(Records excerpted from a collection)
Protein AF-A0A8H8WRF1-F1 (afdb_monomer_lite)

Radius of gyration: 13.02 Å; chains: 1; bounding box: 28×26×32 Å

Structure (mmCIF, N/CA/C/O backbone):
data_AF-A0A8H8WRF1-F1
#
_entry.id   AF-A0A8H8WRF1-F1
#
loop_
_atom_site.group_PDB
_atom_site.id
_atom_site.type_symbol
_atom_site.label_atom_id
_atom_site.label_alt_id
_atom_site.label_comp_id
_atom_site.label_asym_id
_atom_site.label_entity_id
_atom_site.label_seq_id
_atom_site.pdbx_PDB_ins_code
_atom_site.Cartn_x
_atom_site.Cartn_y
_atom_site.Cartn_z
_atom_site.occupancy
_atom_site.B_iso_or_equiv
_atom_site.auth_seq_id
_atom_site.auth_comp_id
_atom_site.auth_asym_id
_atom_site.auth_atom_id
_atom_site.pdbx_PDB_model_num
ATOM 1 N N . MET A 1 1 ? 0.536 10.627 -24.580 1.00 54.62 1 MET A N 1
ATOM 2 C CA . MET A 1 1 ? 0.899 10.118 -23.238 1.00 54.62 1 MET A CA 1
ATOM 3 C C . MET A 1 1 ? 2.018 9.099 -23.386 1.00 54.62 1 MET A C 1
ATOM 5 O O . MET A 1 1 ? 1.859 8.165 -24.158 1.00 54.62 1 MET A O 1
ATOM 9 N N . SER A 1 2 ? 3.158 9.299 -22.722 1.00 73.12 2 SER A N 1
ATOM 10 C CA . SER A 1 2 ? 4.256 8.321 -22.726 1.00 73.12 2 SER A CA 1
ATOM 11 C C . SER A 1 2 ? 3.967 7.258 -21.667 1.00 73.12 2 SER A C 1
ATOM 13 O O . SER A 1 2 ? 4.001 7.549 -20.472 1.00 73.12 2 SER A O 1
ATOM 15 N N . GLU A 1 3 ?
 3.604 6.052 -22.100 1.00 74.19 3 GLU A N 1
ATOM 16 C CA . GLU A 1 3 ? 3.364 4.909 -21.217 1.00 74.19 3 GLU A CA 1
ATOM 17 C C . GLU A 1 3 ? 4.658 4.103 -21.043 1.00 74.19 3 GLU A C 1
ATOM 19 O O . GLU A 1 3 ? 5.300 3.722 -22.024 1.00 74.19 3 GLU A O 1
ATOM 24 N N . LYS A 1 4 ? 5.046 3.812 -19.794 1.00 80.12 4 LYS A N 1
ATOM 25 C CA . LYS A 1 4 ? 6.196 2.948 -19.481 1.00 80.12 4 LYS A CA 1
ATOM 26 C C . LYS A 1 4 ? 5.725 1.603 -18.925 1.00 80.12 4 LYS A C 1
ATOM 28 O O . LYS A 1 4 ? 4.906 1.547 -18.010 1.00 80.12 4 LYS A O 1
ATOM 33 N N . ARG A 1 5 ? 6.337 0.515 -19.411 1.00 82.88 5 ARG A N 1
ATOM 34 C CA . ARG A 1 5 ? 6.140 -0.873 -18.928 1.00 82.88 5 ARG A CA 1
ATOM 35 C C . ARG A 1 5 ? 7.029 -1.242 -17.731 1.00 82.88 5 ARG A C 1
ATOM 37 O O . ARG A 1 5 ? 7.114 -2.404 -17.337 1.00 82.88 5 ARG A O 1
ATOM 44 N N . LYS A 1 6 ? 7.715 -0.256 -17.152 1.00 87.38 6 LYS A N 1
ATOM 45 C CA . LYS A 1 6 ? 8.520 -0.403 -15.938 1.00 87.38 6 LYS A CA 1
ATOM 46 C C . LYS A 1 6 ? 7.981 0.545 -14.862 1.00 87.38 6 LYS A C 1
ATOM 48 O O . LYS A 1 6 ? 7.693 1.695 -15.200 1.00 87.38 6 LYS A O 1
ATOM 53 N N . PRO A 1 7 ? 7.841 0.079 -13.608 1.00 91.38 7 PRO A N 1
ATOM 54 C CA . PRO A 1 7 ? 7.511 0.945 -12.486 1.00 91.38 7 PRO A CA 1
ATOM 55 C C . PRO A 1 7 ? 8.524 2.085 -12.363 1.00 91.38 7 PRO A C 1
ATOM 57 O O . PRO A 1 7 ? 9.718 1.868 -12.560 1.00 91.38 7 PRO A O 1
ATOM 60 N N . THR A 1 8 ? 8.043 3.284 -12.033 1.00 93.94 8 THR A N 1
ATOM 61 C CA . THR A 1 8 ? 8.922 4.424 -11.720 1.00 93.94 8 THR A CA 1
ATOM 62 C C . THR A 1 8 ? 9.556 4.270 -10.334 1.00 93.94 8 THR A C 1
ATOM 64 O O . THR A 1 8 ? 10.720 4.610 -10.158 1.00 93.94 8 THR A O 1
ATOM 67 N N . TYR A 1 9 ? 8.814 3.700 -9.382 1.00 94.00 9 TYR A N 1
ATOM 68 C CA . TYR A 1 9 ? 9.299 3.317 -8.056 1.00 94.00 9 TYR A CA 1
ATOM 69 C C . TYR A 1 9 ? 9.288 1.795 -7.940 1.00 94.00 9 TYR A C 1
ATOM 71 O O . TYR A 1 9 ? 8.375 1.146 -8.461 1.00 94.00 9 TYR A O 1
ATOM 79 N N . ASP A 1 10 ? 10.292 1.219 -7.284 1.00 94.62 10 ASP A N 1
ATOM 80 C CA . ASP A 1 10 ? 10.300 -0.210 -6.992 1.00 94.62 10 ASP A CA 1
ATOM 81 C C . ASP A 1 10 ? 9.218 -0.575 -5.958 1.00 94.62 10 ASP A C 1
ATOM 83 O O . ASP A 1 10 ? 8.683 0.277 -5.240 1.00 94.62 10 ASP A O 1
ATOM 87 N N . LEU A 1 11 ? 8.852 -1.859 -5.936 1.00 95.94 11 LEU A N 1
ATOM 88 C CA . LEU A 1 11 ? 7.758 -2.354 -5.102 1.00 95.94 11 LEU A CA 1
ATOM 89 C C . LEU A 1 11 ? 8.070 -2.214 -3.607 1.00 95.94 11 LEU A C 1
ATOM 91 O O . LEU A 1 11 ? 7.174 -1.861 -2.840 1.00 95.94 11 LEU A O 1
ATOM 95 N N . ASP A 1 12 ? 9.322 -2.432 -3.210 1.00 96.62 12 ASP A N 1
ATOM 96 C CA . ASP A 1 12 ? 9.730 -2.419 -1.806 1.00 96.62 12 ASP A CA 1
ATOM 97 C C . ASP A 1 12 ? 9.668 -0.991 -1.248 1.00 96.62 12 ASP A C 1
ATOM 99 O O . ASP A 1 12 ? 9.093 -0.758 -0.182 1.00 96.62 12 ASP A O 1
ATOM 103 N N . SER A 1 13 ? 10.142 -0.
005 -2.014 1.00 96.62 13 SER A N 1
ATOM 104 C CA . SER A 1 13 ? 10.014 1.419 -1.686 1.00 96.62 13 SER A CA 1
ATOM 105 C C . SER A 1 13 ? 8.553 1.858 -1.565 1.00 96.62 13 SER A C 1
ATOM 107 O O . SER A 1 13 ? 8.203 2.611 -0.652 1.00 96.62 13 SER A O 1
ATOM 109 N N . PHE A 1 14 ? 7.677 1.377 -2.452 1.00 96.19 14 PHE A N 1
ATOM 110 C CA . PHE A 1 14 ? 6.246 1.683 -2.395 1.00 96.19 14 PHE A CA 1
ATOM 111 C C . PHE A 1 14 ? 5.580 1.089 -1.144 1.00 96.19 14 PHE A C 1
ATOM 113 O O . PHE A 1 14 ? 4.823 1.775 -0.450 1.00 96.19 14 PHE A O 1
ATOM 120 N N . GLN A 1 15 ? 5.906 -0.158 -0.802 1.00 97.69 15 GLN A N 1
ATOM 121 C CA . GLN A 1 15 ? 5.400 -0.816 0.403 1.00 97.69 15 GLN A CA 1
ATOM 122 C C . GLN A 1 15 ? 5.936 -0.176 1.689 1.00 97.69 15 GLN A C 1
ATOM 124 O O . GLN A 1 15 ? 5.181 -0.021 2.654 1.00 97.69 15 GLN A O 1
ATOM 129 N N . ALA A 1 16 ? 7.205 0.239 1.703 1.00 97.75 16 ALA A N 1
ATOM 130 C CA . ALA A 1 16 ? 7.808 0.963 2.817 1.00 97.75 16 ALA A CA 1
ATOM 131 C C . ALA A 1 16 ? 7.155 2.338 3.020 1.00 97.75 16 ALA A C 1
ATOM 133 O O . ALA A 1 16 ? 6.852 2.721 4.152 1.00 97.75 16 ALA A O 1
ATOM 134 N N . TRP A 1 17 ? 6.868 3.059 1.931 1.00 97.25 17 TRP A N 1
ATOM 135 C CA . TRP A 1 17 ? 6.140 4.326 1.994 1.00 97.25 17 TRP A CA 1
==
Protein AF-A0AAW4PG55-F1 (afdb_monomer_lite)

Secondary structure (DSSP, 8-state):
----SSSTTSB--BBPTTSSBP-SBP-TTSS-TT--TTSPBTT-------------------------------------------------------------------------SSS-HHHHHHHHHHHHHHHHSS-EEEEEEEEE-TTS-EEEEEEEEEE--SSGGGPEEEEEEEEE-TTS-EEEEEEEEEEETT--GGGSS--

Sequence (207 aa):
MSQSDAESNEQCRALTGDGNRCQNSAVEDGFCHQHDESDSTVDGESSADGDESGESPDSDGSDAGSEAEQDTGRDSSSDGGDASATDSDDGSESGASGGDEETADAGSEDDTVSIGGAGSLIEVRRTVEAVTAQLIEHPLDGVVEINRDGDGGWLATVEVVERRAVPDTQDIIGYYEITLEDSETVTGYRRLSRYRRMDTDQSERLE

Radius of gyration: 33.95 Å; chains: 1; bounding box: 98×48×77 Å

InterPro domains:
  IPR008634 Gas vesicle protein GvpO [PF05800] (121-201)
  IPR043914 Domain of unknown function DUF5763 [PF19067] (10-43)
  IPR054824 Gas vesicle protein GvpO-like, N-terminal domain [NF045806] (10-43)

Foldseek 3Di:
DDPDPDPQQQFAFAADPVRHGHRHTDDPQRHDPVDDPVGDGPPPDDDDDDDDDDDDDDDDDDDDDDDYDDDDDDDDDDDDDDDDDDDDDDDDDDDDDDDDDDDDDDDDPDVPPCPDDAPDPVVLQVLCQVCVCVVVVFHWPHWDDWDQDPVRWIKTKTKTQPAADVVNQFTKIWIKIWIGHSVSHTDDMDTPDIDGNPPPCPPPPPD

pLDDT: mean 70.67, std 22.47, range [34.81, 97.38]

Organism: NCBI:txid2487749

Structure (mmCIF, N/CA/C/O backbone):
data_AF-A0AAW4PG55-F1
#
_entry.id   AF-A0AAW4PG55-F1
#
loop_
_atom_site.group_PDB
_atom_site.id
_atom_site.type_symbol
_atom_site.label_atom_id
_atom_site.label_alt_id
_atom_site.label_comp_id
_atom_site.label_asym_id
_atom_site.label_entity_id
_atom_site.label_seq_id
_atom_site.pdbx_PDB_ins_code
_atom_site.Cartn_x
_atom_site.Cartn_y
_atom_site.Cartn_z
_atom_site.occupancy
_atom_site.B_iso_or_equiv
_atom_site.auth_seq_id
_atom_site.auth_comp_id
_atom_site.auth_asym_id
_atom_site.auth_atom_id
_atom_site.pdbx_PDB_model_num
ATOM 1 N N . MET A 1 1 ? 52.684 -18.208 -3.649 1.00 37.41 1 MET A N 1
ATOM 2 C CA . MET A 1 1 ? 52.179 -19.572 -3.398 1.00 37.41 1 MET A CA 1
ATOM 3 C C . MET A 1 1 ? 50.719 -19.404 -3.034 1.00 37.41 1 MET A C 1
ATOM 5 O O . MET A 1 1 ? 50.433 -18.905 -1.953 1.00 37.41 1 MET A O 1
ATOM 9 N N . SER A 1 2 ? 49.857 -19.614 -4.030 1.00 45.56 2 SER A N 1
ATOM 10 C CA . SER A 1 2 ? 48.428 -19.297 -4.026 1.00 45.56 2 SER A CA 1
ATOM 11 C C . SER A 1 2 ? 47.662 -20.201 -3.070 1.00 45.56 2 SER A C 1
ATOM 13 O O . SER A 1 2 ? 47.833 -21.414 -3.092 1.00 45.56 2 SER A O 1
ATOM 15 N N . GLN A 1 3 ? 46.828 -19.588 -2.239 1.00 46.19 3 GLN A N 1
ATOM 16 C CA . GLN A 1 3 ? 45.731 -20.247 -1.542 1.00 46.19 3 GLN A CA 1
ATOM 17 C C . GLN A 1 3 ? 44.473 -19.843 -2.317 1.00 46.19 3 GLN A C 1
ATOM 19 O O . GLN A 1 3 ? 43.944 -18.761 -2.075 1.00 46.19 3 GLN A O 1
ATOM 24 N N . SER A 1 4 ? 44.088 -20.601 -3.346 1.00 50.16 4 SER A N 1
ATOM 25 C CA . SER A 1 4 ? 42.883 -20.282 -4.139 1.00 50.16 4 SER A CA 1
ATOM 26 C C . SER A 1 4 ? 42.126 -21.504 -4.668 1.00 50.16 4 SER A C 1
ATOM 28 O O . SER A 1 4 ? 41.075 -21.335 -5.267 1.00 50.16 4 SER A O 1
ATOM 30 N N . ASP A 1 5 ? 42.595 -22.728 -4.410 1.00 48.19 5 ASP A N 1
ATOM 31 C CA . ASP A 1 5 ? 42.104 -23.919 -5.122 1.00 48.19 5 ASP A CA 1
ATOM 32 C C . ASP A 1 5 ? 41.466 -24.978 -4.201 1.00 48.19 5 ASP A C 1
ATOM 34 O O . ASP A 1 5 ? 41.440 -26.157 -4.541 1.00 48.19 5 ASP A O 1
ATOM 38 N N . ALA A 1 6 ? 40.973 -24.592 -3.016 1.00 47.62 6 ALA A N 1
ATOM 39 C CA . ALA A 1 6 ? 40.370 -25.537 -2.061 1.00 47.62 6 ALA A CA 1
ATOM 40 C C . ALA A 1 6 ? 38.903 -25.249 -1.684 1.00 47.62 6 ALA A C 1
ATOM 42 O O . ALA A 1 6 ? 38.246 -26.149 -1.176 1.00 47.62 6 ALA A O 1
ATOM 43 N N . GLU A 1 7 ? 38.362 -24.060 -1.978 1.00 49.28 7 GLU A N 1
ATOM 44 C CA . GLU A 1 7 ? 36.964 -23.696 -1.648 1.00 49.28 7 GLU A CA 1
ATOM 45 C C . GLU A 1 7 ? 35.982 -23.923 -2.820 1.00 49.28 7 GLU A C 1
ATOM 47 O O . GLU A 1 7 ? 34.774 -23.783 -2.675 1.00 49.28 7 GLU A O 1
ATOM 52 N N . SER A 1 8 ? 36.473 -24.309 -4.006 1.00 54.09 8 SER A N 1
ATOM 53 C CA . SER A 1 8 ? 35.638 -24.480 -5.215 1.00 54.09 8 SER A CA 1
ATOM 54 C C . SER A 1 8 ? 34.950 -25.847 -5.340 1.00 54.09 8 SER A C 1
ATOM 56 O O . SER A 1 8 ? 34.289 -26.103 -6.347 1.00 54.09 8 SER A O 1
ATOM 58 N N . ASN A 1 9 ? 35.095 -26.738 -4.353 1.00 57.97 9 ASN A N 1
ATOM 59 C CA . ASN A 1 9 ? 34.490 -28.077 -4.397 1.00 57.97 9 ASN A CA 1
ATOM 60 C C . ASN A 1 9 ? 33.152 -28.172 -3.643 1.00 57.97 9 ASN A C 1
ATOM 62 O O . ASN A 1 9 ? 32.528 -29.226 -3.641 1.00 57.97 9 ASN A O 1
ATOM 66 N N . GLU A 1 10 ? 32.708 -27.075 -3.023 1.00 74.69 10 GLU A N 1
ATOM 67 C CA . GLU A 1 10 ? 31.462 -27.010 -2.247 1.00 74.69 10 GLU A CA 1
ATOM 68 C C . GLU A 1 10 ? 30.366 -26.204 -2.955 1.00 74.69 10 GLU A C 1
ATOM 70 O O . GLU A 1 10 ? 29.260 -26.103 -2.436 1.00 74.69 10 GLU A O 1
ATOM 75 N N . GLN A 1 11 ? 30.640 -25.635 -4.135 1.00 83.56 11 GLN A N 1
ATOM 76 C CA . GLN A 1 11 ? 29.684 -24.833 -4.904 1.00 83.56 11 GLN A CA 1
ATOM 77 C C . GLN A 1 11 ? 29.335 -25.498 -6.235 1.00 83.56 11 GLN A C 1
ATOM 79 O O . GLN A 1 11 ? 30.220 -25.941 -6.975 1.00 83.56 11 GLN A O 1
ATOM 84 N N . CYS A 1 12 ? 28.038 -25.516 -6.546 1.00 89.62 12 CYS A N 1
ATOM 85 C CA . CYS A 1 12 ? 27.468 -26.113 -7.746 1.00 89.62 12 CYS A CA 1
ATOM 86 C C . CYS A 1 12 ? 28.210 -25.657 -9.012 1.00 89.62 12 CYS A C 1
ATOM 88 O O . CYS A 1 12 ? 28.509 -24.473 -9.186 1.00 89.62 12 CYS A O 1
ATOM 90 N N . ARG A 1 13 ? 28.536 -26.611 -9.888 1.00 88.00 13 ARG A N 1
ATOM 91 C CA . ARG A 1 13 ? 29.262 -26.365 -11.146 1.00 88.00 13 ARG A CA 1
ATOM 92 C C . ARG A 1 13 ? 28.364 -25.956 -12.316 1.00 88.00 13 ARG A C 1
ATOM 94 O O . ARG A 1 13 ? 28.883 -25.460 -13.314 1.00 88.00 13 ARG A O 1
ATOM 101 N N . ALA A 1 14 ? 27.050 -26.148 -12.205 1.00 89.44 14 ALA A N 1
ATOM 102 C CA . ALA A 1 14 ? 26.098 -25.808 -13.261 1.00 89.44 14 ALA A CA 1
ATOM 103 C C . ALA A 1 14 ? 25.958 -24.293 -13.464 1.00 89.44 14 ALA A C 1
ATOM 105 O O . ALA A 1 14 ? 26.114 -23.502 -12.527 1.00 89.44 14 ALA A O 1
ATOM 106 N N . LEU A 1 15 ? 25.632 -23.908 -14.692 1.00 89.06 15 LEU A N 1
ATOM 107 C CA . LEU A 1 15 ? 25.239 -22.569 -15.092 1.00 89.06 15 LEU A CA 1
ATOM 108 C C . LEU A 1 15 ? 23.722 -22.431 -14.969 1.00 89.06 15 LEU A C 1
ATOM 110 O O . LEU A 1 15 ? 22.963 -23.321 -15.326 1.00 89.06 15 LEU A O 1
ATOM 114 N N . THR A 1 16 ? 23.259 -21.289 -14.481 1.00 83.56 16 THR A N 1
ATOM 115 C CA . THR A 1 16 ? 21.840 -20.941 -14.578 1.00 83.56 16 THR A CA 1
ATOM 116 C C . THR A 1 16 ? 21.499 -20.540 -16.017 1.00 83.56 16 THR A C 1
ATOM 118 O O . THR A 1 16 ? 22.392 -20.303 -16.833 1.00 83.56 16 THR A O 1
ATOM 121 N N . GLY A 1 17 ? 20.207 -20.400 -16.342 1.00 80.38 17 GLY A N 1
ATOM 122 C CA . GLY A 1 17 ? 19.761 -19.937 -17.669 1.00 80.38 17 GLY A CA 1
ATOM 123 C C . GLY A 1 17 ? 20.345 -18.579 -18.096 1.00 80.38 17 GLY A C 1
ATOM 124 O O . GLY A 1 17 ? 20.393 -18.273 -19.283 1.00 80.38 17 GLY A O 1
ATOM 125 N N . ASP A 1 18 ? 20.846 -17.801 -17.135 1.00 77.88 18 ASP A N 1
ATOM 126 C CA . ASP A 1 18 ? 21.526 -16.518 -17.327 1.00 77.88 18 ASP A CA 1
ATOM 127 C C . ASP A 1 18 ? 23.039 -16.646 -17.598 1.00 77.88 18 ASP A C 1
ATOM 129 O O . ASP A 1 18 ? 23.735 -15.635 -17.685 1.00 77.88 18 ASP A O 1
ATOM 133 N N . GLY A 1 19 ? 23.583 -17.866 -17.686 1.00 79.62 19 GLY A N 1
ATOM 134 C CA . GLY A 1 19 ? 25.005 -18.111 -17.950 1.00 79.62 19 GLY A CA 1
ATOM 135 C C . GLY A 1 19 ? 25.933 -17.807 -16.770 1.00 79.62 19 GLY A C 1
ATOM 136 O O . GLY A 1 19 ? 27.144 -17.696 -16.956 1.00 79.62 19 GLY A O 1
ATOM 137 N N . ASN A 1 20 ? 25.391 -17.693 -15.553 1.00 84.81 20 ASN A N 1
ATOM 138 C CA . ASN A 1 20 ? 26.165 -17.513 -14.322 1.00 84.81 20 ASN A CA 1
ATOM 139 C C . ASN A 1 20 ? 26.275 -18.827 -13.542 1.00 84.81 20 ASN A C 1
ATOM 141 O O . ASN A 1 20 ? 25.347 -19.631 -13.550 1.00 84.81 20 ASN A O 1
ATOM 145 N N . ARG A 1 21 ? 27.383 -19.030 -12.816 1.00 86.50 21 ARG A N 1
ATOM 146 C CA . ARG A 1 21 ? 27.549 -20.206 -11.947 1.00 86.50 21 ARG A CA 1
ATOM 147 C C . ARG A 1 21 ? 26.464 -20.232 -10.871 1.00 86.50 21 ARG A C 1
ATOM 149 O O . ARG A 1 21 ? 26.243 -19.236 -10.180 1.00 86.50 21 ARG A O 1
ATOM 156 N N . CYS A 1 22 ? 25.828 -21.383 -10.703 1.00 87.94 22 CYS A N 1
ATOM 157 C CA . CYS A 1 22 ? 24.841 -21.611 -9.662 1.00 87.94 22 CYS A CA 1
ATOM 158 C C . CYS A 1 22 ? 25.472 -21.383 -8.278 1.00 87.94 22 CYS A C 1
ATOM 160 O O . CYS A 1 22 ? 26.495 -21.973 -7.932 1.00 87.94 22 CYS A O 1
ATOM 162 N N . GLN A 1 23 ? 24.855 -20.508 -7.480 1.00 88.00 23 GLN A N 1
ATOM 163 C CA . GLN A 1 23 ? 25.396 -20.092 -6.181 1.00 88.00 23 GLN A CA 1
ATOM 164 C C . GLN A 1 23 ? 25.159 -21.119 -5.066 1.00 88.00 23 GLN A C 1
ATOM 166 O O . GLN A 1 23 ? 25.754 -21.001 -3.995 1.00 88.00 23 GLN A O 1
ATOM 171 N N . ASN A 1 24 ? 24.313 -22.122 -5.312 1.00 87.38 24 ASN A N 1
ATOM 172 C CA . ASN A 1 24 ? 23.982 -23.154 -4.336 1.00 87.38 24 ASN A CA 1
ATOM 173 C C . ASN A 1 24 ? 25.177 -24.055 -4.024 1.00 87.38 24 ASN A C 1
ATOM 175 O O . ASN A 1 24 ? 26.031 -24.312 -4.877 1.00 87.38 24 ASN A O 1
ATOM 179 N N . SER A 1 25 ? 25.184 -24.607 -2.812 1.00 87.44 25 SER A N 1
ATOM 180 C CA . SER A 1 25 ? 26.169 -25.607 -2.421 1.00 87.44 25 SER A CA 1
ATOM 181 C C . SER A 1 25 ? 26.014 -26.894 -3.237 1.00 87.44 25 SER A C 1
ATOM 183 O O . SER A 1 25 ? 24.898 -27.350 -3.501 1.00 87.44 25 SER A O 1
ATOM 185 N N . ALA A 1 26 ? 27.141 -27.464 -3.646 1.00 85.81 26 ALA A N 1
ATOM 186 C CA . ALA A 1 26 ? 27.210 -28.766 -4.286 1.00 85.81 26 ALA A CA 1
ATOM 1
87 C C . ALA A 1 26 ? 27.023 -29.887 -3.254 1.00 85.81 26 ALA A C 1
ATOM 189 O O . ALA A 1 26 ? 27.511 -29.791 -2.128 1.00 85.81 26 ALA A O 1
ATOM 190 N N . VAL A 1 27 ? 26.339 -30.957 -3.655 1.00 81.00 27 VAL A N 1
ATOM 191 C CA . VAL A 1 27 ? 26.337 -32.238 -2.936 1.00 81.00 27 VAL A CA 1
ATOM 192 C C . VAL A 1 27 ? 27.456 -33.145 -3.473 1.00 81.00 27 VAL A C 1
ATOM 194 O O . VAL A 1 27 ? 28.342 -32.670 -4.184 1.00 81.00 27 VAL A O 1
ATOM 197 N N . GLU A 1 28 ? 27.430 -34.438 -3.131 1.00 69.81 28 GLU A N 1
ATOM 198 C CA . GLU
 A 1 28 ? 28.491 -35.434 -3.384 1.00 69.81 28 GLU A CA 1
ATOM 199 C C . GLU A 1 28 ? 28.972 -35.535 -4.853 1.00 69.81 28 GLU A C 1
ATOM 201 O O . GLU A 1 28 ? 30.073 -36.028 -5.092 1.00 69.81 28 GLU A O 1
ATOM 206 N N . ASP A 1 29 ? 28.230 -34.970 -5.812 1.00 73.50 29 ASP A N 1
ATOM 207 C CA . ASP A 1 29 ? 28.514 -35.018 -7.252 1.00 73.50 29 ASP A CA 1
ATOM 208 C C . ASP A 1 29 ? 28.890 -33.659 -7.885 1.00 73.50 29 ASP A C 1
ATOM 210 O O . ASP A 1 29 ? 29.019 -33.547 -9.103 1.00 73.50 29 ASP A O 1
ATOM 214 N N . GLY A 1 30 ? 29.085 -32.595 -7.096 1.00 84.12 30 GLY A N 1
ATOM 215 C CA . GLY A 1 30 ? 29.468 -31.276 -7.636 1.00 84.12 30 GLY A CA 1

» AIM OF THE TASK: Copy out the lines above with "Radius" in them.

» RESULT BELOW:
Radius of gyration: 13.02 Å; chains: 1; bounding box: 28×26×32 Å
Radius of gyration: 33.95 Å; chains: 1; bounding box: 98×48×77 Å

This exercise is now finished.